Sunday, December 16, 2012

The Siren of Paris

The Siren of Paris, by David LeRoy, is an interesting and well researched book. However, it is a bit confusing as it jumps back and forth from the 1930s to 1960s. Most of the book takes place during World War II in Paris, but some of the jumps are a bit disconcerting. Marc Tolbert, dual citizen of France and the U.S., returns to Paris to study art. He eventually gets stuck there during the German occupation. He and several friends get involved in the French resistance and end up in a concentration camp. There is so much to this book. Mr LeRoy has done a vast amount of research and has incorporated much of it into his story. It shows people’s conditions and fears during the occupation and war. But it is also sometimes difficult to follow.

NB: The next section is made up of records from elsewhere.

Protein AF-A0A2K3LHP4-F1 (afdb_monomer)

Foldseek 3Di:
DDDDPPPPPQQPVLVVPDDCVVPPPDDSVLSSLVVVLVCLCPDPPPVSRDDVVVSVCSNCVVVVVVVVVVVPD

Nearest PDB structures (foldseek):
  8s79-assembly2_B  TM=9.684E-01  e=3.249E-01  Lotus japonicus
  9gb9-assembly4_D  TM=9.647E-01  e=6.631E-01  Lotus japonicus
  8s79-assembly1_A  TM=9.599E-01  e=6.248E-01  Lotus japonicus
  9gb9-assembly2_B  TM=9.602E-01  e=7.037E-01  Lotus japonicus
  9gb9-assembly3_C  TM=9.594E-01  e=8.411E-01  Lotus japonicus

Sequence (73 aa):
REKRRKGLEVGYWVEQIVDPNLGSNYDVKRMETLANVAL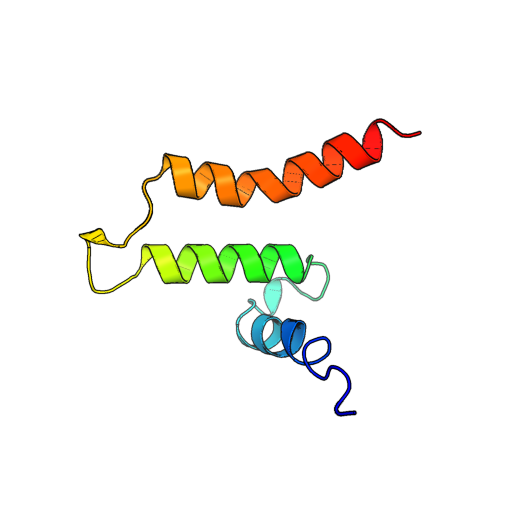DCVAEEKDVRPTMSQVVERLLTHEHMIIDGLLNE

Radius of gyration: 15.35 Å; Cα contacts (8 Å, |Δi|>4): 24; chains: 1; bounding box: 36×38×35 Å

Secondary structure (DSSP, 8-state):
-----TTTSTTHHHHHHS-GGGTT-S-HHHHHHHHHHHHHHT-SSGGGSPPHHHHHHHHHHHHHHHHHHHTT-

Mean predicted aligned error: 10.28 Å

Structure (mmCIF, N/CA/C/O backbone):
data_AF-A0A2K3LHP4-F1
#
_entry.id   AF-A0A2K3LHP4-F1
#
loop_
_atom_site.group_PDB
_atom_site.id
_atom_site.type_symbol
_atom_site.label_atom_id
_atom_site.label_alt_id
_atom_site.label_comp_id
_atom_site.label_asym_id
_atom_site.label_entity_id
_atom_site.label_seq_id
_atom_site.pdbx_PDB_ins_code
_atom_site.Cartn_x
_atom_site.Cartn_y
_atom_site.Cartn_z
_atom_site.occupancy
_atom_site.B_iso_or_equiv
_atom_site.auth_seq_id
_atom_site.auth_comp_id
_atom_site.auth_asym_id
_atom_site.auth_atom_id
_atom_site.pdbx_PDB_model_num
ATOM 1 N N . ARG A 1 1 ? 21.453 -26.745 3.403 1.00 47.34 1 ARG A N 1
ATOM 2 C CA . ARG A 1 1 ? 21.684 -25.564 2.530 1.00 47.34 1 ARG A CA 1
ATOM 3 C C . ARG A 1 1 ? 20.517 -25.469 1.544 1.00 47.34 1 ARG A C 1
ATOM 5 O O . ARG A 1 1 ? 20.678 -25.849 0.396 1.00 47.34 1 ARG A O 1
ATOM 12 N N . GLU A 1 2 ? 19.354 -24.993 1.984 1.00 49.81 2 GLU A N 1
ATOM 13 C CA . GLU A 1 2 ? 18.217 -24.704 1.098 1.00 49.81 2 GLU A CA 1
ATOM 14 C C . GLU A 1 2 ? 18.251 -23.216 0.758 1.00 49.81 2 GLU A C 1
ATOM 16 O O . GLU A 1 2 ? 17.968 -22.348 1.583 1.00 49.81 2 GLU A O 1
ATOM 21 N N . LYS A 1 3 ? 18.759 -22.909 -0.437 1.00 55.78 3 LYS A N 1
ATOM 22 C CA . LYS A 1 3 ? 18.924 -21.541 -0.918 1.00 55.78 3 LYS A CA 1
ATOM 23 C C . LYS A 1 3 ? 17.632 -21.084 -1.601 1.00 55.78 3 LYS A C 1
ATOM 25 O O . LYS A 1 3 ? 17.260 -21.617 -2.635 1.00 55.78 3 LYS A O 1
ATOM 30 N N . ARG A 1 4 ? 17.015 -20.061 -1.003 1.00 55.75 4 ARG A N 1
ATOM 31 C CA . ARG A 1 4 ? 16.231 -18.968 -1.613 1.00 55.75 4 ARG A CA 1
ATOM 32 C C . ARG A 1 4 ? 15.414 -19.312 -2.874 1.00 55.75 4 ARG A C 1
ATOM 34 O O . ARG A 1 4 ? 15.883 -19.108 -3.987 1.00 55.75 4 ARG A O 1
ATOM 41 N N . ARG A 1 5 ? 14.140 -19.670 -2.682 1.00 55.09 5 ARG A N 1
ATOM 42 C CA . ARG A 1 5 ? 13.095 -19.657 -3.730 1.00 55.09 5 ARG A CA 1
ATOM 43 C C . ARG A 1 5 ? 12.145 -18.449 -3.680 1.00 55.09 5 ARG A C 1
ATOM 45 O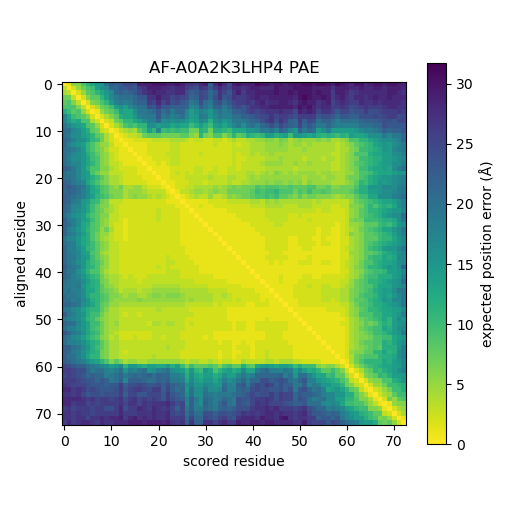 O . ARG A 1 5 ? 11.241 -18.364 -4.491 1.00 55.09 5 ARG A O 1
ATOM 52 N N . LYS A 1 6 ? 12.363 -17.477 -2.788 1.00 52.53 6 LYS A N 1
ATOM 53 C CA . LYS A 1 6 ? 11.437 -16.338 -2.616 1.00 52.53 6 LYS A CA 1
ATOM 54 C C . LYS A 1 6 ? 11.452 -15.293 -3.746 1.00 52.53 6 LYS A C 1
ATOM 56 O O . LYS A 1 6 ? 10.621 -14.405 -3.728 1.00 52.53 6 LYS A O 1
ATOM 61 N N . GLY A 1 7 ? 12.384 -15.357 -4.701 1.00 48.53 7 GLY A N 1
ATOM 62 C CA . GLY A 1 7 ? 12.522 -14.321 -5.740 1.00 48.53 7 GLY A CA 1
ATOM 63 C C . GLY A 1 7 ? 11.664 -14.517 -6.995 1.00 48.53 7 GLY A C 1
ATOM 64 O O . GLY A 1 7 ? 11.434 -13.551 -7.708 1.00 48.53 7 GLY A O 1
ATOM 65 N N . LEU A 1 8 ? 11.206 -15.743 -7.275 1.00 52.06 8 LEU A N 1
ATOM 66 C CA . LEU A 1 8 ? 10.459 -16.073 -8.501 1.00 52.06 8 LEU A CA 1
ATOM 67 C C . LEU A 1 8 ? 8.935 -15.980 -8.327 1.00 52.06 8 LEU A C 1
ATOM 69 O O . LEU A 1 8 ? 8.232 -15.753 -9.301 1.00 52.06 8 LEU A O 1
ATOM 73 N N . GLU A 1 9 ? 8.423 -16.115 -7.101 1.00 55.62 9 GLU A N 1
ATOM 74 C CA . GLU A 1 9 ? 6.974 -16.076 -6.834 1.00 55.62 9 GLU A CA 1
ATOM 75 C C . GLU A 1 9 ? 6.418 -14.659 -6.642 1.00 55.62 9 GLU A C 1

Despite this, I couldn’t put it down because I wanted to learn more both about the time period and the characters of the book.

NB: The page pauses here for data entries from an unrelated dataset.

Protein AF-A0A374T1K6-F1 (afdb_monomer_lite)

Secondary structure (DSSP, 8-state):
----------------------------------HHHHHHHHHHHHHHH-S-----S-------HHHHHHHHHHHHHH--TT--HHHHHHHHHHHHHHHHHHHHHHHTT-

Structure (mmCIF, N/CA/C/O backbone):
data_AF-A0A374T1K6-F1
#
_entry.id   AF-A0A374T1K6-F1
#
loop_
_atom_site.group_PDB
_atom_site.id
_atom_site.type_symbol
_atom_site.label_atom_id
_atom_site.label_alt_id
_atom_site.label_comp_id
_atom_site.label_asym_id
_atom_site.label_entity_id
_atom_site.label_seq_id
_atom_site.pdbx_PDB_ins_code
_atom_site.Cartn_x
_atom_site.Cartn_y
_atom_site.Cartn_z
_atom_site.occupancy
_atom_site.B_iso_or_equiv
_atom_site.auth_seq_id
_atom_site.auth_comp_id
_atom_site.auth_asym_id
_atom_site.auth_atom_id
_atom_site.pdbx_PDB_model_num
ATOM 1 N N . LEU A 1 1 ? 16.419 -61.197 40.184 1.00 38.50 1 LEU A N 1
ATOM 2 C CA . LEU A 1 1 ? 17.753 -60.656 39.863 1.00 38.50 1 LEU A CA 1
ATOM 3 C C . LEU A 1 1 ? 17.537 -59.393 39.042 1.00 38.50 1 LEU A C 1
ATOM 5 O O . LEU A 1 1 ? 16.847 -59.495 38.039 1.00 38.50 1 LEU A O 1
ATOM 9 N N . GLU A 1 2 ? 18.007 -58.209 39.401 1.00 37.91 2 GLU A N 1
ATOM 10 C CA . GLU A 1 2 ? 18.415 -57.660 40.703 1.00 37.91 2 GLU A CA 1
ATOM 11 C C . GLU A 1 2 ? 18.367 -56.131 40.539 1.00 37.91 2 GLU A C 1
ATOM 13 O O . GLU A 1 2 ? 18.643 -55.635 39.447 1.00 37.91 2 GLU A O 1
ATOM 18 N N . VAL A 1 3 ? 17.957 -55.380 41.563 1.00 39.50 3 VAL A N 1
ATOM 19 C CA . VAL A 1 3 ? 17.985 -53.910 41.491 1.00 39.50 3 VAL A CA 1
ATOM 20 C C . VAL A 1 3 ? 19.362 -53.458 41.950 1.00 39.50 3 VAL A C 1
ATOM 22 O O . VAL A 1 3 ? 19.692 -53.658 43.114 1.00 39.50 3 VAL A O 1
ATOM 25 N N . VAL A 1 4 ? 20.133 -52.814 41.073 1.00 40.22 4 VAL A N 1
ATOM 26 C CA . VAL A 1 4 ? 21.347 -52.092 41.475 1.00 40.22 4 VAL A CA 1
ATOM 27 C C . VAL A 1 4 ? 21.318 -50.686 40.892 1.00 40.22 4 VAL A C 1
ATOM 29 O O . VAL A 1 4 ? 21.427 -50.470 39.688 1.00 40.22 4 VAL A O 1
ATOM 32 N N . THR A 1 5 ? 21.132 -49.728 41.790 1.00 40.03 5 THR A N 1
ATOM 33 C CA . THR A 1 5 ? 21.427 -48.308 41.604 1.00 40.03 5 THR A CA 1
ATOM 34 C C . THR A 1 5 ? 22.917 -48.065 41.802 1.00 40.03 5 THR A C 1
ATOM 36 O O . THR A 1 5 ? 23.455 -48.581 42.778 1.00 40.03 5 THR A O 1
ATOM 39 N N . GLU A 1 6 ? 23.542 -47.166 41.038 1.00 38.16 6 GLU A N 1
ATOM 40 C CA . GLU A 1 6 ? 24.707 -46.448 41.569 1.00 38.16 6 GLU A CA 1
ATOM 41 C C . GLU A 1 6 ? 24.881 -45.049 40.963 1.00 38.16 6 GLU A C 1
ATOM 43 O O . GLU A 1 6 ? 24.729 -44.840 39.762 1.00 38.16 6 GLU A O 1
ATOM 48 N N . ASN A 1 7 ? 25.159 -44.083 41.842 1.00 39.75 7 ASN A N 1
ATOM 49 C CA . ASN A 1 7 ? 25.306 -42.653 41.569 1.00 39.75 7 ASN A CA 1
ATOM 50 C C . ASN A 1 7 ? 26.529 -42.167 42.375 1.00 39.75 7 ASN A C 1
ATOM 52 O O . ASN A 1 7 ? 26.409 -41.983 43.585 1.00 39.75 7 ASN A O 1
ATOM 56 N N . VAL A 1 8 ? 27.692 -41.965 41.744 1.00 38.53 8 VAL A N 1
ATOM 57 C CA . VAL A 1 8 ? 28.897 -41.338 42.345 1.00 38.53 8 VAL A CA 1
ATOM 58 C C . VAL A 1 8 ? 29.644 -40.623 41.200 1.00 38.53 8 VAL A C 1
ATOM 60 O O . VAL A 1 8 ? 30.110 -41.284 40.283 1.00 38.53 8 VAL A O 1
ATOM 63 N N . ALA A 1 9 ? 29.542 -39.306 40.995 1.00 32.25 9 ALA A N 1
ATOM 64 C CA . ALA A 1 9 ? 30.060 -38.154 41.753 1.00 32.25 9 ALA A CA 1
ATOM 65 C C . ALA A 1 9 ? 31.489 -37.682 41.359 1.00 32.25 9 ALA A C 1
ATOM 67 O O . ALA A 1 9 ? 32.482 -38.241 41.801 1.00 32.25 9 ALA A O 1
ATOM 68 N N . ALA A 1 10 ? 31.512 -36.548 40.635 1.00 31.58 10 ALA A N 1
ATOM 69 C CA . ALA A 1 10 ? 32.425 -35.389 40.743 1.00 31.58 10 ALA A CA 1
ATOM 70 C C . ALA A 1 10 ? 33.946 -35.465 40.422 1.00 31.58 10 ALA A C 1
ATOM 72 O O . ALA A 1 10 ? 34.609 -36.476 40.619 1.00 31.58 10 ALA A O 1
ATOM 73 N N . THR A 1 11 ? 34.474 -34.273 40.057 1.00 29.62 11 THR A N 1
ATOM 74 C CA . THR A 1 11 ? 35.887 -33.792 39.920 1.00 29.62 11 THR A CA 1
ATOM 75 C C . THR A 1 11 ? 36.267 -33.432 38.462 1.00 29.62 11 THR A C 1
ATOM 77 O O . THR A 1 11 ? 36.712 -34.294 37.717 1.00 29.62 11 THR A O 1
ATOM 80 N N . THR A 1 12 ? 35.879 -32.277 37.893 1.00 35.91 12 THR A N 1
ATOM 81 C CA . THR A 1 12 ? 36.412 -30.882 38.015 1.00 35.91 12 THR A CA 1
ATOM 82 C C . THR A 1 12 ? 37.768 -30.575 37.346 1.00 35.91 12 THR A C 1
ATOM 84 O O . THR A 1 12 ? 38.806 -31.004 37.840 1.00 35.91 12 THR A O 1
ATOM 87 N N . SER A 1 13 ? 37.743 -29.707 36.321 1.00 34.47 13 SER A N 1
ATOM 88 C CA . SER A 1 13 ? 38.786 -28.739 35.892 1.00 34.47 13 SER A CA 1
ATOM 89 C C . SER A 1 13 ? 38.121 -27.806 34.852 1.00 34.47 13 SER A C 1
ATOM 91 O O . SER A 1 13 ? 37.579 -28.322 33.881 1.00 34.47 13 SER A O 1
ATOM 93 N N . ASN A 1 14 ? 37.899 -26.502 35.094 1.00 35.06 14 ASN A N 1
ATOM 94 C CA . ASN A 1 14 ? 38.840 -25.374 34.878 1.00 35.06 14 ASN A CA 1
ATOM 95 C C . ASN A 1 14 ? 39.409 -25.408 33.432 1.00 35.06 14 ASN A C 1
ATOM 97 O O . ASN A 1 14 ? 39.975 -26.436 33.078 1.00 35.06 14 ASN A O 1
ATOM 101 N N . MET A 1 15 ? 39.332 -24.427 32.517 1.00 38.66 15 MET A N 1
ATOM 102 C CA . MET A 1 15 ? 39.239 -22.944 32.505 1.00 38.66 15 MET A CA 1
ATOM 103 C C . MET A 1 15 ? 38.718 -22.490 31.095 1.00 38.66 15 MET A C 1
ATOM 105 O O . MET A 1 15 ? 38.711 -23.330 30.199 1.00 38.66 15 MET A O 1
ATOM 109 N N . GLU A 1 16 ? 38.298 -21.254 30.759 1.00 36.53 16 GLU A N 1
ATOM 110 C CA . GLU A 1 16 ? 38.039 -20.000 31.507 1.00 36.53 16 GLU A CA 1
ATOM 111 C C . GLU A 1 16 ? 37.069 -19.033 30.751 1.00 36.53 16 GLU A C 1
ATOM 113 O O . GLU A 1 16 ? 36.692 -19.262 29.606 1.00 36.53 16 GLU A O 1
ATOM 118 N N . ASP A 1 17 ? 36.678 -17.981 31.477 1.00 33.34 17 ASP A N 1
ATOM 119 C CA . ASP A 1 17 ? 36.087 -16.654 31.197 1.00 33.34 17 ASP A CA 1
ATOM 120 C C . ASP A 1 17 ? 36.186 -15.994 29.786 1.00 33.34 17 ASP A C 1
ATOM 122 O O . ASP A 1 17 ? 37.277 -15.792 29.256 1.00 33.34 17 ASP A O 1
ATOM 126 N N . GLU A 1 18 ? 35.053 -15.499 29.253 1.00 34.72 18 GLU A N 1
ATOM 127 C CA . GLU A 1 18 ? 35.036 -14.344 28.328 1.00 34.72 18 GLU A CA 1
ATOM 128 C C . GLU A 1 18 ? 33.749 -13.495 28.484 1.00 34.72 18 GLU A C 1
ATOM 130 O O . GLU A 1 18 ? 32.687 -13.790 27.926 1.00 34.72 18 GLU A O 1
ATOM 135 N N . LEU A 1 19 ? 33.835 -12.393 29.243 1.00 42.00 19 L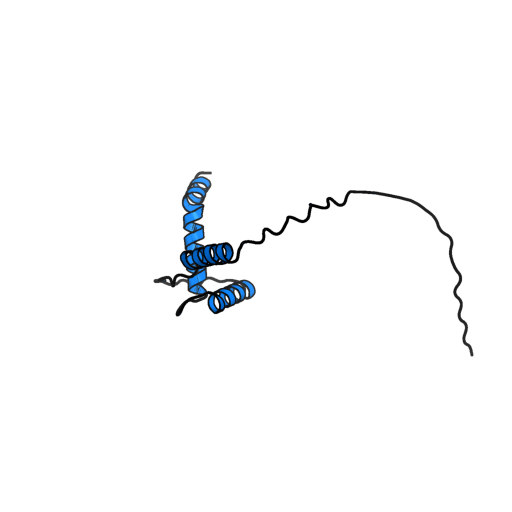EU A N 1
ATOM 136 C CA . LEU A 1 19 ? 32.807 -11.345 29.255 1.00 42.00 19 LEU A CA 1
ATOM 137 C C . LEU A 1 19 ? 32.817 -10.545 27.944 1.00 42.00 19 LEU A C 1
ATOM 139 O O . LEU A 1 19 ? 33.743 -9.775 27.699 1.00 42.00 19 LEU A O 1
ATOM 143 N N . THR A 1 20 ? 31.713 -10.561 27.192 1.00 34.97 20 THR A N 1
ATOM 144 C CA . THR A 1 20 ? 31.411 -9.501 26.209 1.00 34.97 20 THR A CA 1
ATOM 145 C C . THR A 1 20 ? 29.968 -8.993 26.306 1.00 34.97 20 THR A C 1
ATOM 147 O O . THR A 1 20 ? 29.084 -9.363 25.544 1.00 34.97 20 THR A O 1
ATOM 150 N N . ASN A 1 21 ? 29.772 -8.073 27.257 1.00 36.75 21 ASN A N 1
ATOM 151 C CA . ASN A 1 21 ? 28.786 -6.983 27.259 1.00 36.75 21 ASN A CA 1
ATOM 152 C C . ASN A 1 21 ? 27.395 -7.247 26.645 1.00 36.75 21 ASN A C 1
ATOM 154 O O . ASN A 1 21 ? 27.150 -6.959 25.471 1.00 36.75 21 ASN A O 1
ATOM 158 N N . GLU A 1 22 ? 26.418 -7.556 27.506 1.00 38.94 22 GLU A N 1
ATOM 159 C CA . GLU A 1 22 ? 25.037 -7.157 27.229 1.00 38.94 22 GLU A CA 1
ATOM 160 C C . GLU A 1 22 ? 24.959 -5.626 27.103 1.00 38.94 22 GLU A C 1
ATOM 162 O O . GLU A 1 22 ? 24.937 -4.900 28.101 1.00 38.94 22 GLU A O 1
ATOM 167 N N . VAL A 1 23 ? 24.843 -5.112 25.877 1.00 40.88 23 VAL A N 1
ATOM 168 C CA . VAL A 1 23 ? 24.364 -3.742 25.664 1.00 40.88 23 VAL A CA 1
ATOM 169 C C . VAL A 1 23 ? 22.858 -3.737 25.912 1.00 40.88 23 VAL A C 1
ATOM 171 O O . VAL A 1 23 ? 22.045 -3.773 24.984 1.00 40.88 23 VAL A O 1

Saturday, December 15, 2012

Not Macomber's Best

The Inn at Rose Harbor, by Debbie Macomber is apparently the first book of a new series by this author. It centers on three characters. Jo Marie is a young widow who has moved to this small-town to begin her new life. She purchases an old home and turns it into a cozy bed and breakfast. Her first two guests are Abby and Josh both returning to their hometown after many years. Abby who is 30 left town after high school. During her senior year she and her best friend were driving home from the mall and were involved in an accident. Since Abby was the driver, she continues to feel guilty because her friend was killed in the accident. Now she’s forced to return to town for her brother’s wedding and she dreads facing family. friends and the parents of her best friend. Josh also left town years ago after a falling out with his stepfather. A neighbor and friend has contacted him to asked him to return because his stepfather is now dying. There is still no love lost between his stepfather and himself but he's the only one who can help. I think Macomber does a good job with three separate stories and manages to intertwine them well. However, I feel each story lacked a bit of meat. Macomber is a good author and I feel she could have done a better job with her latest book. I hope future books will be put together a bit tighter. I’m not ready to turn my nose up at a Debbie Macomber book and will give her next one another chance.

Friday, December 14, 2012

Disjointed Thriller

The Geneva Decision: Pia Sabel #1, by Seeley James is a thriller about young Pia Sabel a college soccer star. But she drawn into her father’s security business and sees her first client assassinated. She’s out to solve this murder. This book is a quick read and a good story. My biggest complaint is that the story is a bit disjointed. Pia flits from place to place around the world and there’s often little connection or segway between these episodes. That said, I believe James has what it takes to create thrilling stories. I will be tempted to read any future work from this author and hope his next book runs a bit smoother.